I don't see how it's just Burton style rather than the character, how a lot of style is at odds with the character, when Nolan in TDK was clearly influenced by Heat and some of the comics are themselves influenced by movies and movie styles. Or that style is necessarily at odds with substance.
Nolan brings substance, with his style. Intelligent themes, social commentary, and depth. Quality plot, and character arcs. Not just hollow, pretty imagery.
While also for the surface story being ... gasp ... faithful to the characters and mythos. Unlike Burton's Batman Returns.
Nolan's approach, or visual flair isn't the star of the film. The script, characters, and plot are what we're there for as an audience. We are there to see The Batman. With an interesting dose of an auteur's vision. Not the artistic vision, with a side of Batman.
Which is always the case with 100% unmonitored, Goth Freak, Tim Burton.
Herofan said:
I thought he did appropriately feel more comfortable as Bruce was still intense enough.
Keaton himself admitted to being possibly too relaxed in the sequel, filming at home in LA in a studio. No filming all hours of the night like he did at Pinewood's outdoor studio. Which made his performance feel more real, for a vigilante character that stays up all night.
And his over comfort, bleeds into his nearly apathetic performance. The determination, hunger and intensity in his chops wasn't on B89 levels. Which he was competitively trying to prove doubters or critics wrong about his casting. So he brought his A game, for obvious reasons.
Herofan said:
I think he did try to save her but he is a bit too sadistic, that went too far.
No he didn't. He said be careful, and don't move.
Then watches her fall to her death. Yet just a scene later is revealed to have a gliding cape. He could've nose dived to save her ala the scene in TDK when Rachel was thrown off the building.
Not to mention all his grappling gun tools.
Good effort, good job Burtonman. Thus the line from Selina "well how come every woman you try to save ends up dead? Or deeply resentful."
You have to come to grips with the fact that the character is flagrantly disrespected in Batman Returns. He isn't heroic, not one bit. And when he finally is towards the end, trying to persuade Selina not to kill Shreck, in all his truncated unearned vague character arc glory ... he comes off moronically hypocritical.
That's not firing guns at armored vehicles to stop a nuclear bomb (TDKR), or firing guns at anti aircraft machine guns (BvS), or firing guns at chemical weapons (B89) attempting to kill the masses, and certainly not leaving a terrorist leader to fend for himself (BB)
Burning a man alive.
Strapping a bomb to a man's waist, to smile and then watch explode.
Is straight up homicidal murder, with psychotic joy, and smiles. That isn't Batman. Collateral damage deaths are fine, in a reality based world. It would happen. Murdering henchman for no good reason is inexcusable.
Herofan said:
I never got the complaints that the city looked too small and claustrophobic.
Really?! You disagree with this? Returns looks like it was filmed inside of a Walmart. This giant metropolitan, urban sprawl of a city, that essentially takes place on one small street corner the entire movie?!
The world's smallest Times Square ... and less than a football team's worth of people at the tree lighting ceremonies.
It's all matte paintings. And Goth skull sculptures thanks to Burton. It's visibly much smaller than the huge outdoor Pinewood set, that at least felt it had some sense of scale. Depth. Height. And volume of Gothamite citizens when the Joker attacks.
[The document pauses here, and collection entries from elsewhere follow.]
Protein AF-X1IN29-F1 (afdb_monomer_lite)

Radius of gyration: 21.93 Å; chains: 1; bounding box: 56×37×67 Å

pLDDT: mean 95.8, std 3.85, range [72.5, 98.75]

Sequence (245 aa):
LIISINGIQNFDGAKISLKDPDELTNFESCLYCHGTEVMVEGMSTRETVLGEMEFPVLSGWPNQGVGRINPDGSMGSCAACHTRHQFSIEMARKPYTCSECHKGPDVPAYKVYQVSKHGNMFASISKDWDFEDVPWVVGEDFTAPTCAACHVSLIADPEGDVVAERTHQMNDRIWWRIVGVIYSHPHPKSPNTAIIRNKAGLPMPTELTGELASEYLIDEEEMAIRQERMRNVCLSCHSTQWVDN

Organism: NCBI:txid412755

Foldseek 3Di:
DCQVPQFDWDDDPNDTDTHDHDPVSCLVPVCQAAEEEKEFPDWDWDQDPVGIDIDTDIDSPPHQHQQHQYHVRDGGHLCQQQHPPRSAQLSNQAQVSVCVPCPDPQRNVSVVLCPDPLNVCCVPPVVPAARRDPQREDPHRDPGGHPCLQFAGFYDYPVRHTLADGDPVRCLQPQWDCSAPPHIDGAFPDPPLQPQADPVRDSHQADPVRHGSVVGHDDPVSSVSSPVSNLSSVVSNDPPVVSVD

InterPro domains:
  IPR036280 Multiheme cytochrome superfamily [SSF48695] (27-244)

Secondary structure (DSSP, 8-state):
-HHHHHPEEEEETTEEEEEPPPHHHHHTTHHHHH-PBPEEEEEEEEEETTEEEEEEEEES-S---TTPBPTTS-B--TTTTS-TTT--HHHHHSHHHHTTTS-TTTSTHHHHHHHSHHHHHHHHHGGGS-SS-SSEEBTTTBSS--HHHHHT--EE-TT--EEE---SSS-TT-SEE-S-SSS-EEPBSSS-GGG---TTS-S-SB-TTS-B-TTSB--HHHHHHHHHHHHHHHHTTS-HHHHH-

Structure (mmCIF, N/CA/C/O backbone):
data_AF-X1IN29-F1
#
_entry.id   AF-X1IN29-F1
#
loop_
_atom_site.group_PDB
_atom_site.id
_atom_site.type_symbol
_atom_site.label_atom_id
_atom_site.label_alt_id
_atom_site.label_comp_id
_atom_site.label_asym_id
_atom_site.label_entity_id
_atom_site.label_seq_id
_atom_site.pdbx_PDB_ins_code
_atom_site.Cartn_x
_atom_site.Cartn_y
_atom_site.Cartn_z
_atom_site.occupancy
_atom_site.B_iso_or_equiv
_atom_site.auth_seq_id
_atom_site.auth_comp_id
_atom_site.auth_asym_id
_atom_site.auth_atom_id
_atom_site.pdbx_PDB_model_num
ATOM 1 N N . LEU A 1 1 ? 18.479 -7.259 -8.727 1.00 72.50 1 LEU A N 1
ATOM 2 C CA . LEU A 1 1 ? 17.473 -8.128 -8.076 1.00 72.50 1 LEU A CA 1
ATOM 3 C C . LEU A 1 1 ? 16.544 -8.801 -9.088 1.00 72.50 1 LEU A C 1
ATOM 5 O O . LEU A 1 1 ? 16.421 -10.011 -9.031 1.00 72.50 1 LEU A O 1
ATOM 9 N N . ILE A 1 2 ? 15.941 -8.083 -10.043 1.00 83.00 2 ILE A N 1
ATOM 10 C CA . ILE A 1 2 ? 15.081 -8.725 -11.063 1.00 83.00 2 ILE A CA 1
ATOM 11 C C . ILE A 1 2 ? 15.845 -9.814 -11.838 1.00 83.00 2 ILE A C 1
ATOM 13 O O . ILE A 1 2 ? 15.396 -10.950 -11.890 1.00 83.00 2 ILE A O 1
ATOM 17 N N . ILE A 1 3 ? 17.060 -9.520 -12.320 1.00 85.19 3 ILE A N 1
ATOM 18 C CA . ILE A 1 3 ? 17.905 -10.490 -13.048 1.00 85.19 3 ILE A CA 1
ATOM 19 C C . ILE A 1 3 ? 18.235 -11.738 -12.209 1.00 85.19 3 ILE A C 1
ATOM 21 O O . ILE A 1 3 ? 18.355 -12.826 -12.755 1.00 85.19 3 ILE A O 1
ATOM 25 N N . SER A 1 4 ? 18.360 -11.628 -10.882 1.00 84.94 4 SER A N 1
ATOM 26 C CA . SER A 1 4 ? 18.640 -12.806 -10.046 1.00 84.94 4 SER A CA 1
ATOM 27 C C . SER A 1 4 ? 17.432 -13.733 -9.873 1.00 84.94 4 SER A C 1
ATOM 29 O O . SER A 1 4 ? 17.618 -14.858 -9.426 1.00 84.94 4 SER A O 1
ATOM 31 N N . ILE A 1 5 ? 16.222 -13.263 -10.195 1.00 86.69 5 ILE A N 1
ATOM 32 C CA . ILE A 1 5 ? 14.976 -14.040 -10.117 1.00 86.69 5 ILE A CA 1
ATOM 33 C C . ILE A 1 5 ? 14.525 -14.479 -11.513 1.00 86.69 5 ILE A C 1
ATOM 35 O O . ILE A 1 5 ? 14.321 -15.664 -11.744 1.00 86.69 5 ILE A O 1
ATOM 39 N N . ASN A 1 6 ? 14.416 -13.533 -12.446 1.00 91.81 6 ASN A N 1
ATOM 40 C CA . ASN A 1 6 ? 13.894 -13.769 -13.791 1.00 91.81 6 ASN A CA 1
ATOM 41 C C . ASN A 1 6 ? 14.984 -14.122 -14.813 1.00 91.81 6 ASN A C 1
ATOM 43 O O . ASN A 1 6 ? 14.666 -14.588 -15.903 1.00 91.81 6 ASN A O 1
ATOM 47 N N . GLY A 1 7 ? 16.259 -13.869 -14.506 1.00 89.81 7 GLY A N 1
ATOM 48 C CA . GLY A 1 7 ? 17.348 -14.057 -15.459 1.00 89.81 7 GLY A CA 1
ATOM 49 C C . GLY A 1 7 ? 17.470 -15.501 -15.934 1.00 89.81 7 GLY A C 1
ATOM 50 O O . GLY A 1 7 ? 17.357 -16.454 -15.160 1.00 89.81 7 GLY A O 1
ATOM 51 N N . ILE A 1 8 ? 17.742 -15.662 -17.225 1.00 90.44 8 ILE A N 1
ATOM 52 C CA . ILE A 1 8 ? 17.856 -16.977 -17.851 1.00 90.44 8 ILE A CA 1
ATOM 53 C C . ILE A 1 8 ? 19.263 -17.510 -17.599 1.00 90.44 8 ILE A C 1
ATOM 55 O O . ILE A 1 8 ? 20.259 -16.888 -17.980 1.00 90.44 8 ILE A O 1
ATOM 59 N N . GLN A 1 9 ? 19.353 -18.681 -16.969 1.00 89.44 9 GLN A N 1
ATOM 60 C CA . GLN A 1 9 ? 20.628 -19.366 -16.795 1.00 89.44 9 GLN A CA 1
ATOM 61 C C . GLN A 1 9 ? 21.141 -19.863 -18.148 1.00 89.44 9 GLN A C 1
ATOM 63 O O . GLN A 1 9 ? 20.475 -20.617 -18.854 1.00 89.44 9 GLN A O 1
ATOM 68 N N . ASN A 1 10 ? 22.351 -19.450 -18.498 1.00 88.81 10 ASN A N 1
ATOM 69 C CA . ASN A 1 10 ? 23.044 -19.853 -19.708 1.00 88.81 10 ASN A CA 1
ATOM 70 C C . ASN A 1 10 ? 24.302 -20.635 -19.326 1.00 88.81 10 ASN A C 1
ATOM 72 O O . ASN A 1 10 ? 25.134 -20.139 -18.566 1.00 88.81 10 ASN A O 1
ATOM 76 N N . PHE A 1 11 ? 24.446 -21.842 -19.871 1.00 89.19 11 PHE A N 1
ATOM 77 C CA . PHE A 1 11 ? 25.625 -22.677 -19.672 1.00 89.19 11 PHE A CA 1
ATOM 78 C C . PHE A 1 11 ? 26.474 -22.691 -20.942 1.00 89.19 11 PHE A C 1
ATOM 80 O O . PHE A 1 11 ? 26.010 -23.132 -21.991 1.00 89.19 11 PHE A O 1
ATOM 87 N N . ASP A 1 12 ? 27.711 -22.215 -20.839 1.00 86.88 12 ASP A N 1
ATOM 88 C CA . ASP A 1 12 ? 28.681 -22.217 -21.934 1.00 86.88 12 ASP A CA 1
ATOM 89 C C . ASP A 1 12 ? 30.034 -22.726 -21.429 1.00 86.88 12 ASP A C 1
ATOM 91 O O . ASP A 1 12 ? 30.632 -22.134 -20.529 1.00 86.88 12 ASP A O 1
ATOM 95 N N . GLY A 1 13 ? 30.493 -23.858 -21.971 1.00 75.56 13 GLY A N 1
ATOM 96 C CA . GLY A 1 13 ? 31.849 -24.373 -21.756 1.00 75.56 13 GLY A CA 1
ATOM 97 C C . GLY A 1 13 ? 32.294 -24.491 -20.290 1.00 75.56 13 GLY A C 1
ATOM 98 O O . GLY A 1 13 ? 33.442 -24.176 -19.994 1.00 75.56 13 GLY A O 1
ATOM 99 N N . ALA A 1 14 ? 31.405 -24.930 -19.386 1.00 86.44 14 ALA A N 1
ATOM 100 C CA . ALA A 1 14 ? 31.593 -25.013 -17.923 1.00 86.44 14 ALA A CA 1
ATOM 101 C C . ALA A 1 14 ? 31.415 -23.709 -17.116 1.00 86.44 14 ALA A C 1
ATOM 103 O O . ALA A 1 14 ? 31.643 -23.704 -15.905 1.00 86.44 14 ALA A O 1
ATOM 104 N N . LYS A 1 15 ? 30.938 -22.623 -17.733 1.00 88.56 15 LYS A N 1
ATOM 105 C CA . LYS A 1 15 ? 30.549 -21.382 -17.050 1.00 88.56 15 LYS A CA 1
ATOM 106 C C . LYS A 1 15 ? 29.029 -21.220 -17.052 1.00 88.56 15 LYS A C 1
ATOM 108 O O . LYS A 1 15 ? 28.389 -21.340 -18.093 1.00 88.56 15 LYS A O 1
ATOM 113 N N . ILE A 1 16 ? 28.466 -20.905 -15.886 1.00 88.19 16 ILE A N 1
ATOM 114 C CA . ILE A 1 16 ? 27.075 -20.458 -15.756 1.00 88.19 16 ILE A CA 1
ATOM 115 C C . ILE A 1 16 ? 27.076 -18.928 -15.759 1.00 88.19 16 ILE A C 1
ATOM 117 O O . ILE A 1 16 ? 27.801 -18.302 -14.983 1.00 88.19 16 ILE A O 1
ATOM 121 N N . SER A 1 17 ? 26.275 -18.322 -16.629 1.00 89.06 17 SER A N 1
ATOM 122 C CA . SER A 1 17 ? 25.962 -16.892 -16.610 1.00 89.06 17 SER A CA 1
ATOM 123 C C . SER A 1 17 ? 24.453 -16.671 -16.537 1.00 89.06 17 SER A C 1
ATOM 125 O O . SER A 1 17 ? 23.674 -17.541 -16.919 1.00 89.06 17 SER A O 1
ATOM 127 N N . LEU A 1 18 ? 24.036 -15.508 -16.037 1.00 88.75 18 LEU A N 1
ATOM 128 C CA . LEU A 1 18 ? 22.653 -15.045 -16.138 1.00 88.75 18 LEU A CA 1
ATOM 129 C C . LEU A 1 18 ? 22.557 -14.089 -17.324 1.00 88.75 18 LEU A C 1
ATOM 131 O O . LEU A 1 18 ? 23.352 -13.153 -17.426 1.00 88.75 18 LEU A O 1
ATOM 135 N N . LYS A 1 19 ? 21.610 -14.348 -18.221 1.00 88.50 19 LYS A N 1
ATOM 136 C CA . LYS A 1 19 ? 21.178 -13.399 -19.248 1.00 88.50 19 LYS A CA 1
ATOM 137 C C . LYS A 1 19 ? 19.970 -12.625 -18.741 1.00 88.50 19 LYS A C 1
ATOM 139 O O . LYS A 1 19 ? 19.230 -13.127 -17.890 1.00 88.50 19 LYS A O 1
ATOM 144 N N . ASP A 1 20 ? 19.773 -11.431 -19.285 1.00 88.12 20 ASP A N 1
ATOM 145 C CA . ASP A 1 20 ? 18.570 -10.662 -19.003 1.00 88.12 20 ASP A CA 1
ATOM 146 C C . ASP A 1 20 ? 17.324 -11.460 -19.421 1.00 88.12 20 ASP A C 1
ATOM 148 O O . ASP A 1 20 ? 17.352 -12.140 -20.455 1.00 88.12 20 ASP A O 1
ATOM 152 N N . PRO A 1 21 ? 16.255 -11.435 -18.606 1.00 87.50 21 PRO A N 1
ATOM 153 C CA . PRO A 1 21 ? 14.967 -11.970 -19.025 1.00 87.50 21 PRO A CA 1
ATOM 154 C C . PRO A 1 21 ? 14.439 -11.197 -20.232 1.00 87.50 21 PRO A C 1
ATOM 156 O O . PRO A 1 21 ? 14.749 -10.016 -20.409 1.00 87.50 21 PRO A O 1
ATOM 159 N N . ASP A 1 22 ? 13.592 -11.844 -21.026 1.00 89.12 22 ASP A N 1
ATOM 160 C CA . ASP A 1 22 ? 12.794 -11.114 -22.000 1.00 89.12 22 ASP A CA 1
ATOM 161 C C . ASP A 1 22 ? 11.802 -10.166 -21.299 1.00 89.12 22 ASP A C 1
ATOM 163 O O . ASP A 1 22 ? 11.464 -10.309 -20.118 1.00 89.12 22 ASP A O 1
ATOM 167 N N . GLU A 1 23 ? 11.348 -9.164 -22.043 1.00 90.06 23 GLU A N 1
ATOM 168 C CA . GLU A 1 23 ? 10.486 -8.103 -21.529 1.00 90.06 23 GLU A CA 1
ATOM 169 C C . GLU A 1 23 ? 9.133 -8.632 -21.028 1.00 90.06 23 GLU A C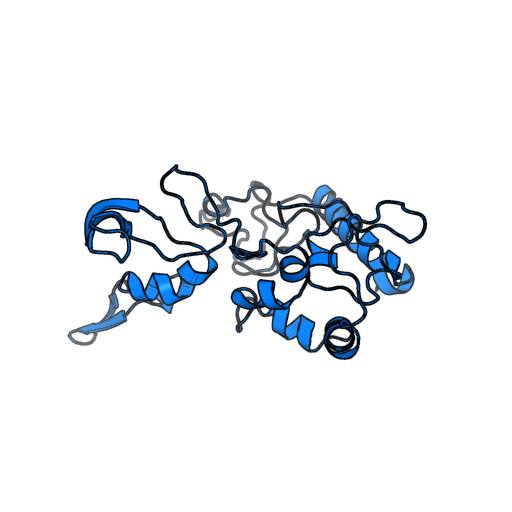 1
ATOM 171 O O . GLU A 1 23 ? 8.677 -8.232 -19.955 1.00 90.06 23 GLU A O 1
ATOM 176 N N . LEU A 1 24 ? 8.539 -9.599 -21.737 1.00 90.88 24 LEU A N 1
ATOM 177 C CA . LEU A 1 24 ? 7.250 -10.185 -21.364 1.00 90.88 24 LEU A CA 1
ATOM 178 C C . LEU A 1 24 ? 7.353 -10.950 -20.041 1.00 90.88 24 LEU A C 1
ATOM 180 O O . LEU A 1 24 ? 6.463 -10.837 -19.199 1.00 90.88 24 LEU A O 1
ATOM 184 N N . THR A 1 25 ? 8.469 -11.642 -19.794 1.00 93.00 25 THR A N 1
ATOM 185 C CA . THR A 1 25 ? 8.737 -12.272 -18.492 1.00 93.00 25 THR A CA 1
ATOM 186 C C . THR A 1 25 ? 8.730 -11.248 -17.355 1.00 93.00 25 THR A C 1
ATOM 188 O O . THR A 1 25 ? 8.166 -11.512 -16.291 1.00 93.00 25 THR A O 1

But of course they both pale in comparison to actually filming on location. Donner's Superman, TDK Trilogy, The Avengers, MOS, BvS, and SS. Nothing beats real world sets. So much more epic in scope, and scale. Not to mention believability. Shooting in the real world is always better. More immersion.
Herofan said:
I admit I'm not a big fan of the Penguin of the comics but I thought the movie version of him and Catwoman (and the movie overall) were pretty true to the characters' basic ideas and themes.
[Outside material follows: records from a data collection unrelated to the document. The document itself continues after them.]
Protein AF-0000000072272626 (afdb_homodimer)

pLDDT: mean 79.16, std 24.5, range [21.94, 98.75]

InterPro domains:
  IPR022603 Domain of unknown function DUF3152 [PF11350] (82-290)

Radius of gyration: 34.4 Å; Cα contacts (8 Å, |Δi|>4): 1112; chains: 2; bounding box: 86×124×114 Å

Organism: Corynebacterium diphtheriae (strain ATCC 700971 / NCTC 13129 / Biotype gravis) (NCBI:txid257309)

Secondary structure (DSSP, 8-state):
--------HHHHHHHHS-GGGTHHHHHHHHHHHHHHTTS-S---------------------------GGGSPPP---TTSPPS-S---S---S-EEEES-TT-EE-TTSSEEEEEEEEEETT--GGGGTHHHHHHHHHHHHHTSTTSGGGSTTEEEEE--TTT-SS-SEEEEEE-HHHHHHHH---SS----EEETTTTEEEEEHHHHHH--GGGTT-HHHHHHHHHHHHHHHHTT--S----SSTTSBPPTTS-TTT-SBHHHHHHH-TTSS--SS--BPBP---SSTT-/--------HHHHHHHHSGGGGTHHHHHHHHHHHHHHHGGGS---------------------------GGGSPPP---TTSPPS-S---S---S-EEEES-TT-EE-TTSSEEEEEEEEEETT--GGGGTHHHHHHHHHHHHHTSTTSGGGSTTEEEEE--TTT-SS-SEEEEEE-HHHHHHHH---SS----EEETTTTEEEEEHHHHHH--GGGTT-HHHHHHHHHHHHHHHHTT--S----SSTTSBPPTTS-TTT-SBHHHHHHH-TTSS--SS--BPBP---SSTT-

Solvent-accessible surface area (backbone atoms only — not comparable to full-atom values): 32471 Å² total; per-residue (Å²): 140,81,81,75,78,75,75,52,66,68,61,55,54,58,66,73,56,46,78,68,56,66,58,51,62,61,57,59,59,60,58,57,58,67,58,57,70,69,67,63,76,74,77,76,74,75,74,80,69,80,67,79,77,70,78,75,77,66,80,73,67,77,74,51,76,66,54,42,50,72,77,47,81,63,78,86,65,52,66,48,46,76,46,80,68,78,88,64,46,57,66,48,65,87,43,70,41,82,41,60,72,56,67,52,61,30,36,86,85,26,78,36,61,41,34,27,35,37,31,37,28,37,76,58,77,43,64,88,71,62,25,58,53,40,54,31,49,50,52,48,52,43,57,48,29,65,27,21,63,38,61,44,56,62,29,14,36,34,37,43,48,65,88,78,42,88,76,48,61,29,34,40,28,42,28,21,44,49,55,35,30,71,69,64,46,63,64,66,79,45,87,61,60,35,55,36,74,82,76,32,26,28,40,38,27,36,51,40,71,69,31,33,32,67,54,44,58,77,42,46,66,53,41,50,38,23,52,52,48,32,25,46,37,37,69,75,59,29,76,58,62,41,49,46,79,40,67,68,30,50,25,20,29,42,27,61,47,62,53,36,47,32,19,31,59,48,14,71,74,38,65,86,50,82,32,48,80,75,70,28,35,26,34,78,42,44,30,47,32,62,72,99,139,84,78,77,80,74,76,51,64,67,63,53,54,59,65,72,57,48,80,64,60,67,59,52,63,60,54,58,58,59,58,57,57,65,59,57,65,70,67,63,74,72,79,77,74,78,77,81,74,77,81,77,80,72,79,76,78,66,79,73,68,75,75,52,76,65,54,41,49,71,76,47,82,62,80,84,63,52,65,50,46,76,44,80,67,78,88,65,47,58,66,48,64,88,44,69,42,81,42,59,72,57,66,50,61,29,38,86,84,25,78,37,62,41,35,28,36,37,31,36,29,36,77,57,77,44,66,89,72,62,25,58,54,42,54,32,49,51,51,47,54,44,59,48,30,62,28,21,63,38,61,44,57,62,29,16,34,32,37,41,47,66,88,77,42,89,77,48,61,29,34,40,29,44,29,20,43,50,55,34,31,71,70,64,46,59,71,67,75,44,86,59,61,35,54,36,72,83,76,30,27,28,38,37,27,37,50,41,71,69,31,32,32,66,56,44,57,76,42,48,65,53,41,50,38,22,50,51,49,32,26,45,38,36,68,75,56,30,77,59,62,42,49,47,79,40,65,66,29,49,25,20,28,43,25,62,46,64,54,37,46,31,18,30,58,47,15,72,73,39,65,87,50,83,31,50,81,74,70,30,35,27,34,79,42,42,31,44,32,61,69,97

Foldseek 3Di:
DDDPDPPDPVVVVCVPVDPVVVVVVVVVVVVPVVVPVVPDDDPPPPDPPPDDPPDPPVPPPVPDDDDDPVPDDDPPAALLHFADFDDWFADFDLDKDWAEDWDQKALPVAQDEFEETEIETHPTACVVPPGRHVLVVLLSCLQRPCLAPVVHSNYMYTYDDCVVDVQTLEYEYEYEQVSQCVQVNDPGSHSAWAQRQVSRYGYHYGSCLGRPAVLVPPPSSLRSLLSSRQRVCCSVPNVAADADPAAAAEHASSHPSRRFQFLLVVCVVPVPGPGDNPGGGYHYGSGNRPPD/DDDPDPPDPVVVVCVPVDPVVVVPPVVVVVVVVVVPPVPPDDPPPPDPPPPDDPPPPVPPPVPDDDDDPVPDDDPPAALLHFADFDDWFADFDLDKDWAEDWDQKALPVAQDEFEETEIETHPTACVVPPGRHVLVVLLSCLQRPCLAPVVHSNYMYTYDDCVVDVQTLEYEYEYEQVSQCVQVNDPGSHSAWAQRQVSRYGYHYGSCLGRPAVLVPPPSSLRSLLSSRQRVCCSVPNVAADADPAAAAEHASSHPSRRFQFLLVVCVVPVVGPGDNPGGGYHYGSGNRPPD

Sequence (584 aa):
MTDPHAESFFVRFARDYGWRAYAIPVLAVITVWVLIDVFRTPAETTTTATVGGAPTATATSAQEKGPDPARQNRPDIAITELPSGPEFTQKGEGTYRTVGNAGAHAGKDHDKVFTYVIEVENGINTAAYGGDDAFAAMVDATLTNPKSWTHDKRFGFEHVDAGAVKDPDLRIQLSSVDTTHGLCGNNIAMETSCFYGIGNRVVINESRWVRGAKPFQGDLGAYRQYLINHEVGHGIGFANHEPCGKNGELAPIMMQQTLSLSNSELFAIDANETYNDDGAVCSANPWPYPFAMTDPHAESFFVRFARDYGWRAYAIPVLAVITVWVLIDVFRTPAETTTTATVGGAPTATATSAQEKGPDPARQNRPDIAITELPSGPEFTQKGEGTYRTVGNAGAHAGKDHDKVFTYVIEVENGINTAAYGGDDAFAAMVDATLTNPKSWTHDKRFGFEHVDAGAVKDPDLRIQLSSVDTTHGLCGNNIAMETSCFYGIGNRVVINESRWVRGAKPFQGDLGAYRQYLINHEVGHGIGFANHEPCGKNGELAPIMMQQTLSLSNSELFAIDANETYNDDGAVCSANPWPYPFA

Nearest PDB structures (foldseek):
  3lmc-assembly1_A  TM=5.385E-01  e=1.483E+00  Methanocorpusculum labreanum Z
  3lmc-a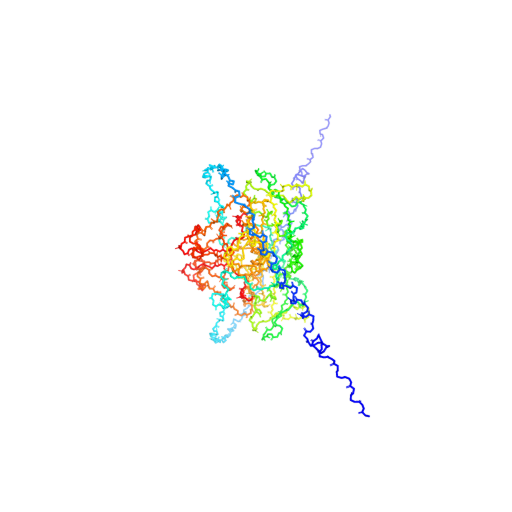ssembly1_A  TM=5.392E-01  e=1.481E+00  Methanocorpusculum labreanum Z
  6zxl-assembly1_I  TM=3.612E-01  e=5.513E+00  Bacillus anthracis

Structure (mmCIF, N/CA/C/O backbone):
data_AF-0000000072272626-model_v1
#
loop_
_entity.id
_entity.type
_entity.pdbx_description
1 polymer 'Membrane protein'
#
loop_
_atom_site.group_PDB
_atom_site.id
_atom_site.type_symbol
_atom_site.label_atom_id
_atom_site.label_alt_id
_atom_site.label_comp_id
_atom_site.label_asym_id
_atom_site.label_entity_id
_atom_site.label_seq_id
_atom_site.pdbx_PDB_ins_code
_atom_site.Cartn_x
_atom_site.Cartn_y
_atom_site.Cartn_z
_atom_site.occupancy
_atom_site.B_iso_or_equiv
_atom_site.auth_seq_id
_atom_site.auth_comp_id
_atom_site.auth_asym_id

They're both not. This wasn't like minor physical alterations in adapting something to the real world, or for big screen believability. The origins, and sense of character are entirely different for both of them.
Penguin is an entirely unique Tim Burton creation all together. A literal bird man (how?!) did Miss Cobblepot get her freak on at the Gotham Zoo one night?
I love Pfeiffer's performance. But the character isn't an out and out skank. She's playful, seductive, and flirtatious. Not lick your entire face, or initiate make out sessions level smut. MShe's a street wise, powerful, cunning, and resourceful woman. Not submissive secretary turned S&M domme, genetic mutated cat girl.
She isn't a literal cat human hybrid. Licked back to life by strays after falling 50 stories, and doesn't die 8 times to live a 9th? The origin is goofy as hell. It only works in context because Michelle carries the movie with her tremendous acting abilities. She brought her A game. And it's stunning.
The rest? It's over the top, goth fairy tale campiness akin to the 60's show. Just much darker visually, and more depressing in tone.